▶ WORK REQUEST
Return the lines below exactly, from the first line to the line that contains "ATOM 34 C C". Leave out pictures.

[Opening SOURCE DATA section]

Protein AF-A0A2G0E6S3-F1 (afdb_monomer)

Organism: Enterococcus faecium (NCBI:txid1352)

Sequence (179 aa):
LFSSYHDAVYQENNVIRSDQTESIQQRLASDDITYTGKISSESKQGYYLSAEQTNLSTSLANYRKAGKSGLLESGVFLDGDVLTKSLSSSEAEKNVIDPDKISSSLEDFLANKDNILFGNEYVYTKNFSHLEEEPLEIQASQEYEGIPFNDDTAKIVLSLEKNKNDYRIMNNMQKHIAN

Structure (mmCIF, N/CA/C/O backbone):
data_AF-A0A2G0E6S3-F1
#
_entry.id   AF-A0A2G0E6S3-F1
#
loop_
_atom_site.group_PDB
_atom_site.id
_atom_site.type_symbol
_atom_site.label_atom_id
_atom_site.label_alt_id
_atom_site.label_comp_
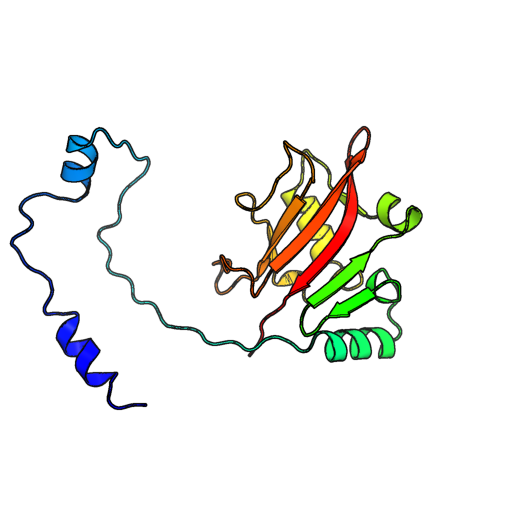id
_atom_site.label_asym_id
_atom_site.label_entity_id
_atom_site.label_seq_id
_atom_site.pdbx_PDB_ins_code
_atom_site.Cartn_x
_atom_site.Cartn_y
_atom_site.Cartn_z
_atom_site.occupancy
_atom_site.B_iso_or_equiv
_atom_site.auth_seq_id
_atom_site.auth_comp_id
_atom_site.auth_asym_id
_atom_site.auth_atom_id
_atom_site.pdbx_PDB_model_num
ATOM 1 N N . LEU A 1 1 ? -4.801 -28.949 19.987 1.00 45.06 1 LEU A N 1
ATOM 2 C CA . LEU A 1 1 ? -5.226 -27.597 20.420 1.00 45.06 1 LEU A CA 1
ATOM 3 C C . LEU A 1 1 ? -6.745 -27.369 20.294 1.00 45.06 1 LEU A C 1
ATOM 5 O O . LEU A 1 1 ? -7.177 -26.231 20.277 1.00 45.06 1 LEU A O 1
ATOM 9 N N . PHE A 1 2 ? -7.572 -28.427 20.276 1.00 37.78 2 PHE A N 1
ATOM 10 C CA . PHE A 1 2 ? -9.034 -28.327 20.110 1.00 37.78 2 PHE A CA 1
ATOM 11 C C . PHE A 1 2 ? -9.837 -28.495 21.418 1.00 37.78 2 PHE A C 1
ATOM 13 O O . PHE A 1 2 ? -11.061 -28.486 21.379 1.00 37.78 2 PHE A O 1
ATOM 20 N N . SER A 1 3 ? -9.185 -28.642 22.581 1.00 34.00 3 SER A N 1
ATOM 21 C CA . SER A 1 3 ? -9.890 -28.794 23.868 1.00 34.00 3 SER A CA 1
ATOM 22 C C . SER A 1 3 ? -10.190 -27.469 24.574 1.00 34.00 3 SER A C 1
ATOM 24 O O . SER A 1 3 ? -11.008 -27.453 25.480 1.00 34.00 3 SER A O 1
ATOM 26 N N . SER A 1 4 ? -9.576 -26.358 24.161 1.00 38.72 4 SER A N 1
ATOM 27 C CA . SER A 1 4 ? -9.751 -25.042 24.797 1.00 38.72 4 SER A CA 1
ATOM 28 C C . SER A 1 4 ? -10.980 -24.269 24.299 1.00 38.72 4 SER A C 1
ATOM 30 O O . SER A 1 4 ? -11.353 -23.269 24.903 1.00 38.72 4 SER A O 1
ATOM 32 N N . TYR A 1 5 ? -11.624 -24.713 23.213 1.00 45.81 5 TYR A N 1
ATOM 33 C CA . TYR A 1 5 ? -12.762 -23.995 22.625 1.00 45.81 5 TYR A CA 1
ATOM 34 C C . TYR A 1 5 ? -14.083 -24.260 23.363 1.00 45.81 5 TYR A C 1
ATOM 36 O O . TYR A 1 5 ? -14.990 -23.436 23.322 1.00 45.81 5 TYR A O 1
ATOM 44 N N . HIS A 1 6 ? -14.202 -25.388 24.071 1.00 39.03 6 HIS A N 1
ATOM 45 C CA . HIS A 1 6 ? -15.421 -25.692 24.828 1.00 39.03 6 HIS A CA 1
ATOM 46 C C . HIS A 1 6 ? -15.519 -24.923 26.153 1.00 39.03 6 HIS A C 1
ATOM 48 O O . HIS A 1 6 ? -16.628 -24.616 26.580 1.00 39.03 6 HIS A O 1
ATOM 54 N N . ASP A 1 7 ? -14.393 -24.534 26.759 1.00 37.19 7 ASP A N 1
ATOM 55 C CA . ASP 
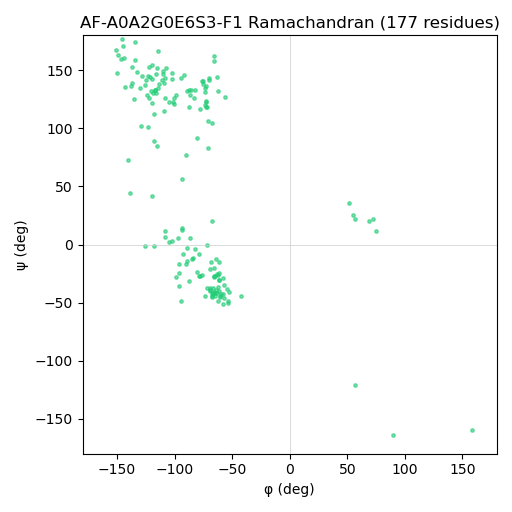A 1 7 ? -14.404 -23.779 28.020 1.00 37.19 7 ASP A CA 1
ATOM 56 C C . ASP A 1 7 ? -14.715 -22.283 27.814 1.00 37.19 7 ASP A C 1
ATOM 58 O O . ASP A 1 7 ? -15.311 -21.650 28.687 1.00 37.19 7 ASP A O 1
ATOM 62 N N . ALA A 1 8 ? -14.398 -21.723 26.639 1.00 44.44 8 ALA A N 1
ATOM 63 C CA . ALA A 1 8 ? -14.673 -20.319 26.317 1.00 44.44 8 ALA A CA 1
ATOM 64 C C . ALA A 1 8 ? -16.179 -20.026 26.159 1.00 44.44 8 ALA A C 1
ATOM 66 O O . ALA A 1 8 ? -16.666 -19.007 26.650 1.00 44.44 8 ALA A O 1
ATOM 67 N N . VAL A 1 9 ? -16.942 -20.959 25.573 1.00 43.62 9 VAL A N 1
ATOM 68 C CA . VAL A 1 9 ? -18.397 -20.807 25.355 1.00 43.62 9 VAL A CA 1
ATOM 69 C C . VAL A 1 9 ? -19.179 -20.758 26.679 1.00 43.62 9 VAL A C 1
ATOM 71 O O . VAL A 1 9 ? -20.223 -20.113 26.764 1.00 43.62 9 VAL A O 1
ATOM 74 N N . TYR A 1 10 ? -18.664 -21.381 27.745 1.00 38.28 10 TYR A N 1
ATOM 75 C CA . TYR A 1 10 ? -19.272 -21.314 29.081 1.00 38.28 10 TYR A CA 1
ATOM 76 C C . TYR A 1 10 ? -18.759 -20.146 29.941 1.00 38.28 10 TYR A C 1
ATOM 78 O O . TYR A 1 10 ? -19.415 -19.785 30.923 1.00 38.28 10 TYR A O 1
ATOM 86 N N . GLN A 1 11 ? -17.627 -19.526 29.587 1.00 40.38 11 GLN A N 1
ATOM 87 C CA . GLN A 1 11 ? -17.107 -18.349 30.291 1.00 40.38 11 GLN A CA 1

[Closing SOURCE DATA section]

▶ OUTPUT OF THE TASK
Protein AF-A0A2G0E6S3-F1 (afdb_monomer)

Organism: Enterococcus faecium (NCBI:txid1352)

Sequence (179 aa):
LFSSYHDAVYQENNVIRSDQTESIQQRLASDDITYTGKISSESKQGYYLSAEQTNLSTSLANYRKAGKSGLLESGVFLDGDVLTKSLSSSEAEKNVIDPDKISSSLEDFLANKDNILFGNEYVYTKNFSHLEEEPLEIQASQEYEGIPFNDDTAKIVLSLEKNKNDYRIMNNMQKHIAN

Structure (mmCIF, N/CA/C/O backbone):
data_AF-A0A2G0E6S3-F1
#
_entry.id   AF-A0A2G0E6S3-F1
#
loop_
_atom_site.group_PDB
_atom_site.id
_atom_site.type_symbol
_atom_site.label_atom_id
_atom_site.label_alt_id
_atom_site.label_comp_
id
_atom_site.label_asym_id
_atom_site.label_entity_id
_atom_site.label_seq_id
_atom_site.pdbx_PDB_ins_code
_atom_site.Cartn_x
_atom_site.Cartn_y
_atom_site.Cartn_z
_atom_site.occupancy
_atom_site.B_iso_or_equiv
_atom_site.auth_seq_id
_atom_site.auth_comp_id
_atom_site.auth_asym_id
_atom_site.auth_atom_id
_atom_site.pdbx_PDB_model_num
ATOM 1 N N . LEU A 1 1 ? -4.801 -28.949 19.987 1.00 45.06 1 LEU A N 1
ATOM 2 C CA . LEU A 1 1 ? -5.226 -27.597 20.420 1.00 45.06 1 LEU A CA 1
ATOM 3 C C . LEU A 1 1 ? -6.745 -27.369 20.294 1.00 45.06 1 LEU A C 1
ATOM 5 O O . LEU A 1 1 ? -7.177 -26.231 20.277 1.00 45.06 1 LEU A O 1
ATOM 9 N N . PHE A 1 2 ? -7.572 -28.427 20.276 1.00 37.78 2 PHE A N 1
ATOM 10 C CA . PHE A 1 2 ? -9.034 -28.327 20.110 1.00 37.78 2 PHE A CA 1
ATOM 11 C C . PHE A 1 2 ? -9.837 -28.495 21.418 1.00 37.78 2 PHE A C 1
ATOM 13 O O . PHE A 1 2 ? -11.061 -28.486 21.379 1.00 37.78 2 PHE A O 1
ATOM 20 N N . SER A 1 3 ? -9.185 -28.642 22.581 1.00 34.00 3 SER A N 1
ATOM 21 C CA . SER A 1 3 ? -9.890 -28.794 23.868 1.00 34.00 3 SER A CA 1
ATOM 22 C C . SER A 1 3 ? -10.190 -27.469 24.574 1.00 34.00 3 SER A C 1
ATOM 24 O O . SER A 1 3 ? -11.008 -27.453 25.480 1.00 34.00 3 SER A O 1
ATOM 26 N N . SER A 1 4 ? -9.576 -26.358 24.161 1.00 38.72 4 SER A N 1
ATOM 27 C CA . SER A 1 4 ? -9.751 -25.042 24.797 1.00 38.72 4 SER A CA 1
ATOM 28 C C . SER A 1 4 ? -10.980 -24.269 24.299 1.00 38.72 4 SER A C 1
ATOM 30 O O . SER A 1 4 ? -11.353 -23.269 24.903 1.00 38.72 4 SER A O 1
ATOM 32 N N . TYR A 1 5 ? -11.624 -24.713 23.213 1.00 45.81 5 TYR A N 1
ATOM 33 C CA . TYR A 1 5 ? -12.762 -23.995 22.625 1.00 45.81 5 TYR A CA 1
ATOM 34 C C . TYR A 1 5 ? -14.083 -24.260 23.363 1.00 45.81 5 TYR A C 1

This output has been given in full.